I managed to see a couple of friends, yay Vikki and - of course - Kari-Lynn who one day must reveal her shopping haunts to me. And, an added bonus, lunch with the fascinating Dr. Goose, of Economics Limericks fame (a new friend made via

That's my summary, now I should get some work done.

USA Trip - Work

You will have figured out that I was just in the US for a couple of weeks, business trip. This was related to Linex Systems, my day job, so to speak. 

We are looking to grow our presence in the New World, and mine was a preliminary trip to speak to people on the ground and learn about the local market. 

My schedule was fairly packed, I managed my 18 meetings in 6 days (my original target). In between meetings were quick stops at a Starbucks for a coffee, bite to eat and quick email check.
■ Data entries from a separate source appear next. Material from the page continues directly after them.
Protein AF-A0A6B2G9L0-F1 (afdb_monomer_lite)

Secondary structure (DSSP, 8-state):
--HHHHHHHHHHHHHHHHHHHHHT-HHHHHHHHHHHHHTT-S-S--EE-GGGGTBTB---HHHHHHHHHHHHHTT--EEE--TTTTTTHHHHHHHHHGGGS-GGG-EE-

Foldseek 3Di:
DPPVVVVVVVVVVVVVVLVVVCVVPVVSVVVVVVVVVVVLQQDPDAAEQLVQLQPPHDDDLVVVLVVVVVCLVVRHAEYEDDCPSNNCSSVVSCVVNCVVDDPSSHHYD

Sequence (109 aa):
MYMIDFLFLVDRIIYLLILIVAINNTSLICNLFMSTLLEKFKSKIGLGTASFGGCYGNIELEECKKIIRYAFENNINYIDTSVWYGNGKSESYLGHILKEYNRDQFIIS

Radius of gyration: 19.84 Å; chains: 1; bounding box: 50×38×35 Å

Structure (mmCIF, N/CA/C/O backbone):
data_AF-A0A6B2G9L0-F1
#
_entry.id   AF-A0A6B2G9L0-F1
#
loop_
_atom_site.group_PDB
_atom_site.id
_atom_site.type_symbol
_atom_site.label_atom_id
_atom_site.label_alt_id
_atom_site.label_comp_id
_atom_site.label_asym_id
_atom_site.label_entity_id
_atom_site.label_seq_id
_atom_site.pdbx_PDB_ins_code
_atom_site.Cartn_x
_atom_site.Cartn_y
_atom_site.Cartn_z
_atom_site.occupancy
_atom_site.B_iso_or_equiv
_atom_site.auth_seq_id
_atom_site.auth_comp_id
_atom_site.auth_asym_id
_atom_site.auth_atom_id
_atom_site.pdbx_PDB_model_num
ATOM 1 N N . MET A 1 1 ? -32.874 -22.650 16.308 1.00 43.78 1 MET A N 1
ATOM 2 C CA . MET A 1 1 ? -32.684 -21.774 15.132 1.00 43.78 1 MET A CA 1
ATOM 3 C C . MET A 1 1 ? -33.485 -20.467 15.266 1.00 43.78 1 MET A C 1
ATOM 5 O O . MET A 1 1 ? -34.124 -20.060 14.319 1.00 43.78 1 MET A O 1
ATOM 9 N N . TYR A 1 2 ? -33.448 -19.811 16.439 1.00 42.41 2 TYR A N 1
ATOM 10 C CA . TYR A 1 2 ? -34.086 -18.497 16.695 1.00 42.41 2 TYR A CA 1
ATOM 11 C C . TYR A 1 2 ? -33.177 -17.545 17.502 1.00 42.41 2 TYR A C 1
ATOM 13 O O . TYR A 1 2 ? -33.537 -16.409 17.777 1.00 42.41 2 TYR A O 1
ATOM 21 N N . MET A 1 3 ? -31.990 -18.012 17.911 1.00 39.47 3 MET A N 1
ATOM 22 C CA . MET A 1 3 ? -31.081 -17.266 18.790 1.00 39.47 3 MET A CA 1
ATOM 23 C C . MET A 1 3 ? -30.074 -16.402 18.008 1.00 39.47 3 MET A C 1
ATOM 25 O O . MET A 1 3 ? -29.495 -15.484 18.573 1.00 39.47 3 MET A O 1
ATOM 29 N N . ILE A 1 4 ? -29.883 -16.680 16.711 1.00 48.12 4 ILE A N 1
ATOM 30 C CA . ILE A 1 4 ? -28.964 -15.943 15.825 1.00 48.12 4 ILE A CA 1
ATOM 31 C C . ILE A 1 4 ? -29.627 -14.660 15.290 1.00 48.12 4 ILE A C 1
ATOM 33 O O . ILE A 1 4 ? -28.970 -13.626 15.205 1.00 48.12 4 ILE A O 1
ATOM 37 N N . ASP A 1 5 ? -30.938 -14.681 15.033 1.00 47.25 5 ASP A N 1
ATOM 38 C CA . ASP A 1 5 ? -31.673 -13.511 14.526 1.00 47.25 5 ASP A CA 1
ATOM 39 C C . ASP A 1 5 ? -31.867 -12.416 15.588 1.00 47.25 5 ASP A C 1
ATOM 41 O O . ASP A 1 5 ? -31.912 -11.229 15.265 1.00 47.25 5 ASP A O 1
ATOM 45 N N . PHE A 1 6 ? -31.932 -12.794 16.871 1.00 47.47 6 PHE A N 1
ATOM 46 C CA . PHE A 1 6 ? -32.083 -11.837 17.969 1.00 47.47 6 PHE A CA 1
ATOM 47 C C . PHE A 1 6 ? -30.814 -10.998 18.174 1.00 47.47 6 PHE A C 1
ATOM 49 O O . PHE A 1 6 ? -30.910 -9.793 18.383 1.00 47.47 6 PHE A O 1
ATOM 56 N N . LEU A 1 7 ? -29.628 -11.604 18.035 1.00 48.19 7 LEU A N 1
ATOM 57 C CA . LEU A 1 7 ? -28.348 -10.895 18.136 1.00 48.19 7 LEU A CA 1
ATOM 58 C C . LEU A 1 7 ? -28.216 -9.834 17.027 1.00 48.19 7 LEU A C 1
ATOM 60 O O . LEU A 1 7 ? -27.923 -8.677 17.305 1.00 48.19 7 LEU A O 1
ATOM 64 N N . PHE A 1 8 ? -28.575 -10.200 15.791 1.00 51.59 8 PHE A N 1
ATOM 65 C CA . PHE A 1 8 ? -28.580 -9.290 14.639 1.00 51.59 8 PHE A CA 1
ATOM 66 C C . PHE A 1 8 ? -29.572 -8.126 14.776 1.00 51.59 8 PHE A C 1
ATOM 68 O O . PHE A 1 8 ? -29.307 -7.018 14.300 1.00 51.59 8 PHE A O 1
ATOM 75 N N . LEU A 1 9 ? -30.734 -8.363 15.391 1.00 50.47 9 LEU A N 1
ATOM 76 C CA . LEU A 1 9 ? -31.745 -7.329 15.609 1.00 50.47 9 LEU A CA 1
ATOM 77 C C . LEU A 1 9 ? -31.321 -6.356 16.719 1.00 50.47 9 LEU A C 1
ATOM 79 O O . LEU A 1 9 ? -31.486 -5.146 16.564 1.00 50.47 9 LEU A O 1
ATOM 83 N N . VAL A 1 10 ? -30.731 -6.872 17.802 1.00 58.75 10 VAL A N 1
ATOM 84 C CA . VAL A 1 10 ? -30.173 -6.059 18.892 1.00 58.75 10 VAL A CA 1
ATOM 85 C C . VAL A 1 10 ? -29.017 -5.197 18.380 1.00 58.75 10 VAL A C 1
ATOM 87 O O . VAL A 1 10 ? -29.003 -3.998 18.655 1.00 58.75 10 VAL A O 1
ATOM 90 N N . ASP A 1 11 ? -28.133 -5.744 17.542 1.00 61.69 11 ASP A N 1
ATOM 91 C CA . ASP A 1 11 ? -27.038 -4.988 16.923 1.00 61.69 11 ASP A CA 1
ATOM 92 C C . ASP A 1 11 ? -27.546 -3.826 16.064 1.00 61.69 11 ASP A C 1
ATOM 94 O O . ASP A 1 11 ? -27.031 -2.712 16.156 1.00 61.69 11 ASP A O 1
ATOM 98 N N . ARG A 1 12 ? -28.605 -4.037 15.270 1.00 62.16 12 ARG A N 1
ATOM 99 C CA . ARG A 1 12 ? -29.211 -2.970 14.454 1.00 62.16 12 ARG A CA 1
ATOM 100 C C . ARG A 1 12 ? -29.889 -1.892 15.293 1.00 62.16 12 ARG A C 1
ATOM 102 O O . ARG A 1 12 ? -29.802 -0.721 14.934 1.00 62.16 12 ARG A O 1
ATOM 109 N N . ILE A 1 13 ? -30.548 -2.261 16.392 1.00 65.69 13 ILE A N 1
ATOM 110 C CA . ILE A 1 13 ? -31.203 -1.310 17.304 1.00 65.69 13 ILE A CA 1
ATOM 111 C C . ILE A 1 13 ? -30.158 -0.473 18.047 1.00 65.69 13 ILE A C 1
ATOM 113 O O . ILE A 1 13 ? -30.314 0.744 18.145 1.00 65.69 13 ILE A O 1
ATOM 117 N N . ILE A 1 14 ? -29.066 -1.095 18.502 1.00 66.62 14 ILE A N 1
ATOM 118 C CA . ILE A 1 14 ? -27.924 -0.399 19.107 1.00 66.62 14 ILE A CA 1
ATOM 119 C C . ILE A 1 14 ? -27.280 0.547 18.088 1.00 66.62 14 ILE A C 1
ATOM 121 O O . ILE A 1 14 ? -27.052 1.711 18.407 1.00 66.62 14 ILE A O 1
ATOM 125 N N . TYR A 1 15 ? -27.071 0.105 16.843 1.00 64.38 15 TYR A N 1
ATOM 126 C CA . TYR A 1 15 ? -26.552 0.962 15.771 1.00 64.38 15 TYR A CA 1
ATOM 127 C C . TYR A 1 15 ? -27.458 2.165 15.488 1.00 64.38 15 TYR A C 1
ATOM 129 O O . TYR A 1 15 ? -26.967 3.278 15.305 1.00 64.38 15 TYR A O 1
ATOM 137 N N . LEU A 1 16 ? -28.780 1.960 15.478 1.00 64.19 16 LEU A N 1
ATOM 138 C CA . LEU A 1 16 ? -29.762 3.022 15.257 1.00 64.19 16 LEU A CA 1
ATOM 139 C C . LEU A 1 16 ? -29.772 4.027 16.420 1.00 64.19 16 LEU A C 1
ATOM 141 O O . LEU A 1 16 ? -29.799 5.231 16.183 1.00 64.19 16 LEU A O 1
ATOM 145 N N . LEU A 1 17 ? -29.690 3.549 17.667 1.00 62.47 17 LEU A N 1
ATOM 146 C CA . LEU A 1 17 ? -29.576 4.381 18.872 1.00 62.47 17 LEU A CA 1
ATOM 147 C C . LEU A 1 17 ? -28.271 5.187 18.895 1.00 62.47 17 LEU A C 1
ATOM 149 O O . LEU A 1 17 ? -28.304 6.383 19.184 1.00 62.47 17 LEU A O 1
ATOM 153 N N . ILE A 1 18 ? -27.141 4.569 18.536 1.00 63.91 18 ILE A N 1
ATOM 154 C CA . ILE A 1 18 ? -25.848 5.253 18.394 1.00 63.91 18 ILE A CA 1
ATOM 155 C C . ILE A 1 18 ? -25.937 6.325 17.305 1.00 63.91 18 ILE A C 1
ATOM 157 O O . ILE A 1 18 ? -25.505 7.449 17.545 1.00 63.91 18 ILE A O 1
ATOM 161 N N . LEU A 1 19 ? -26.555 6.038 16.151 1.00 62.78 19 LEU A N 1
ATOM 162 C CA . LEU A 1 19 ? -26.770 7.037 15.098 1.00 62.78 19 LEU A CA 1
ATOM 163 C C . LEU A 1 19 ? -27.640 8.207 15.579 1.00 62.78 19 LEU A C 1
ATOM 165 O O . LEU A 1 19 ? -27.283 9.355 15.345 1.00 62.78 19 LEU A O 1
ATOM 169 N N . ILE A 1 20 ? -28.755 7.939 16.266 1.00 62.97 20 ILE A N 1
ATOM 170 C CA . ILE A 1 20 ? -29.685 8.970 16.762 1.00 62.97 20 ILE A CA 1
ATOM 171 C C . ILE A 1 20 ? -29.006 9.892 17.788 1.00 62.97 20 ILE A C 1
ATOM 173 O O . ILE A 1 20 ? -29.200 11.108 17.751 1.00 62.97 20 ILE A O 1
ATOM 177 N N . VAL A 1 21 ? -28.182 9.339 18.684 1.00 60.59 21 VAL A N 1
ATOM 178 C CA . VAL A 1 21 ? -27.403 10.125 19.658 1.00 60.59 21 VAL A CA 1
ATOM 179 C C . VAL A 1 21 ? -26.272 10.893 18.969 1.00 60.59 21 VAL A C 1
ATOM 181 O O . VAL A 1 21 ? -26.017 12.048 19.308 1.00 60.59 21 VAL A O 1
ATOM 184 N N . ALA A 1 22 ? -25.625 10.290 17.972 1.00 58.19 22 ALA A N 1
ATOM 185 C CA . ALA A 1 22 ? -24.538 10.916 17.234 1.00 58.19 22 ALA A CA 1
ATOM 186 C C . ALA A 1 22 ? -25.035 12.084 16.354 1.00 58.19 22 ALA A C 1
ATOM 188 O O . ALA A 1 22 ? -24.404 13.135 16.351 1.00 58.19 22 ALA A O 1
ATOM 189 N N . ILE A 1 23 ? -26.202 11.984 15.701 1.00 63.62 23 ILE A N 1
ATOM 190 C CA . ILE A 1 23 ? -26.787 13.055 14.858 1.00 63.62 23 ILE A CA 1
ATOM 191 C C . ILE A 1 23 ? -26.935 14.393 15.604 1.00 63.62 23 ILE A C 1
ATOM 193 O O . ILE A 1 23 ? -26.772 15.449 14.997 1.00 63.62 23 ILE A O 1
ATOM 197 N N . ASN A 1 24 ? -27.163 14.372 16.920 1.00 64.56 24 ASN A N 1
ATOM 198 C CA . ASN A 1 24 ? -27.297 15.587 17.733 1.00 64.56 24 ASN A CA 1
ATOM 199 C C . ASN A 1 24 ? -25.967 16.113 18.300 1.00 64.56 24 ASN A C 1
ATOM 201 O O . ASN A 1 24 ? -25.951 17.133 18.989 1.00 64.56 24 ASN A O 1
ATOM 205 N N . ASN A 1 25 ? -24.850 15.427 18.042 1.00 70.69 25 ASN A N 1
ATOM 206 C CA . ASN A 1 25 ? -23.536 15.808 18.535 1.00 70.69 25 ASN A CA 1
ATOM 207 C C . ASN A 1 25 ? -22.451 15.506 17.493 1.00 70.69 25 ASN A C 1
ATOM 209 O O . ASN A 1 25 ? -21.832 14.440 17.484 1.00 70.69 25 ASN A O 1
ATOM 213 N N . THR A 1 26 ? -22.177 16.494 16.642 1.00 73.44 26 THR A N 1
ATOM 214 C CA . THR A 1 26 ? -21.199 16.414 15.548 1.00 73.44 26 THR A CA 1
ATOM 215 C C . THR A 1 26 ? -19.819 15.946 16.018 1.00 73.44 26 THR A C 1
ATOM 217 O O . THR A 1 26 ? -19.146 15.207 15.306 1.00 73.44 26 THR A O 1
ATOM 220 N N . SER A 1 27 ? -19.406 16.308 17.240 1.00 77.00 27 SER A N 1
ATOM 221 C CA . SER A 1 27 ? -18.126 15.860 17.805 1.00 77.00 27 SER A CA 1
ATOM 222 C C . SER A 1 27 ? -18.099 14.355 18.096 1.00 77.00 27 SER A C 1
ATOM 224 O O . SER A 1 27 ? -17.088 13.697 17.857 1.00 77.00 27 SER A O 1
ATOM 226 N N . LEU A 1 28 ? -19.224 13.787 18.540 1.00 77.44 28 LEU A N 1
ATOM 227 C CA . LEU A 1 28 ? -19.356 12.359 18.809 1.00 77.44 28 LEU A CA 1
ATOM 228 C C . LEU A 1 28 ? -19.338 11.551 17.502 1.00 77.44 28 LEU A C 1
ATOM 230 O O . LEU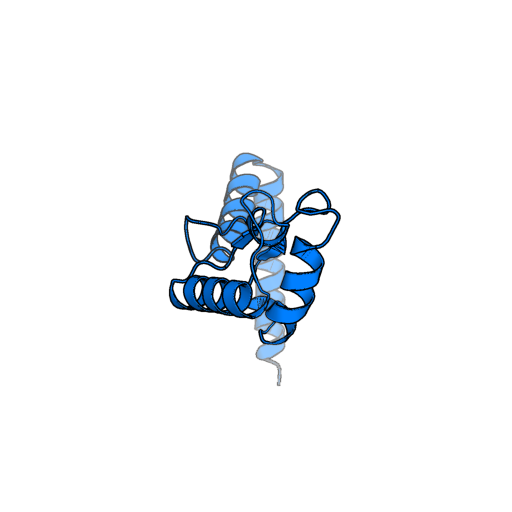 A 1 28 ? -18.645 10.538 17.441 1.00 77.44 28 LEU A O 1
ATOM 234 N N . ILE A 1 29 ? -20.008 12.033 16.442 1.00 77.62 29 ILE A N 1
ATOM 235 C CA . ILE A 1 29 ? -19.933 11.429 15.095 1.00 77.62 29 ILE A CA 1
ATOM 236 C C . ILE A 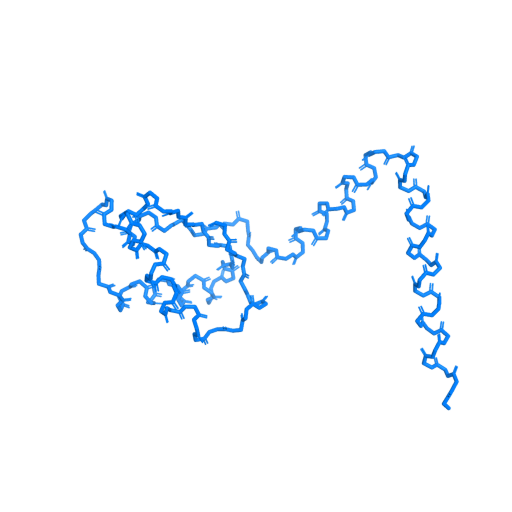1 29 ? -18.492 11.400 14.605 1.00 77.62 29 ILE A C 1
ATOM 238 O O . ILE A 1 29 ? -18.011 10.347 14.189 1.00 77.62 29 ILE A O 1
ATOM 242 N N . CYS A 1 30 ? -17.804 12.543 14.660 1.00 73.75 30 CYS A N 1
ATOM 243 C CA . CYS A 1 30 ? -16.421 12.637 14.215 1.00 73.75 30 CYS A CA 1
ATOM 244 C C . CYS A 1 30 ? -15.533 11.650 14.978 1.00 73.75 30 CYS A C 1
ATOM 246 O O . CYS A 1 30 ? -14.736 10.959 14.358 1.00 73.75 30 CYS A O 1
ATOM 248 N N . ASN A 1 31 ? -15.710 11.510 16.294 1.00 78.19 31 ASN A N 1
ATOM 249 C CA . ASN A 1 31 ? -14.911 10.582 17.094 1.00 78.19 31 ASN A CA 1
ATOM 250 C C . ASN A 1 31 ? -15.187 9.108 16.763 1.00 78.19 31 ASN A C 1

The whole thing was rather tiring, but worth every minute. I won't get in to all the gritty details, but I will say the trip was a success, people were welcoming and forthcoming with information and overall extremely helpful.

I am excited about moving out and working in the United States. 

Thursday, 6 October 2011

Steve Jobs

Via The Taylor Institute's Facebook page:

From Walter Mossberg's column today in Wall Street Journal: "He insisted on the highest product quality and on building things to delight and empower actual users...As he liked to say, he lived at the intersection of technology and liberal arts." Steve Jobs was a great innovator and a great leader.

Saturday, 1 October 2011


Always believe in your souuuul
You have the power to know
You're indestructible
Always believe

You are GOLD!

Monday last, the 26th, I was at the Spectrum Ball, for the National Autistic Society. A great association helping a great cause. Which happens to throw great charity balls.

Last year's guest entertainer was Jools Holland. Let me say that again: Jools Holland!

And this year? Tony Hadley.
Let me say that, also, again: Tony Hadley.

Yes: I got to dance to Gold, LIVE! And, as it happens, also Rio. And Suspicious Minds, but sung by, you guessed it, Tony Hadley.

Props to the Savoy: great setting and good food.

Props to my guests for joining in with the silliness- I mean, awesomeness, on the dance floor.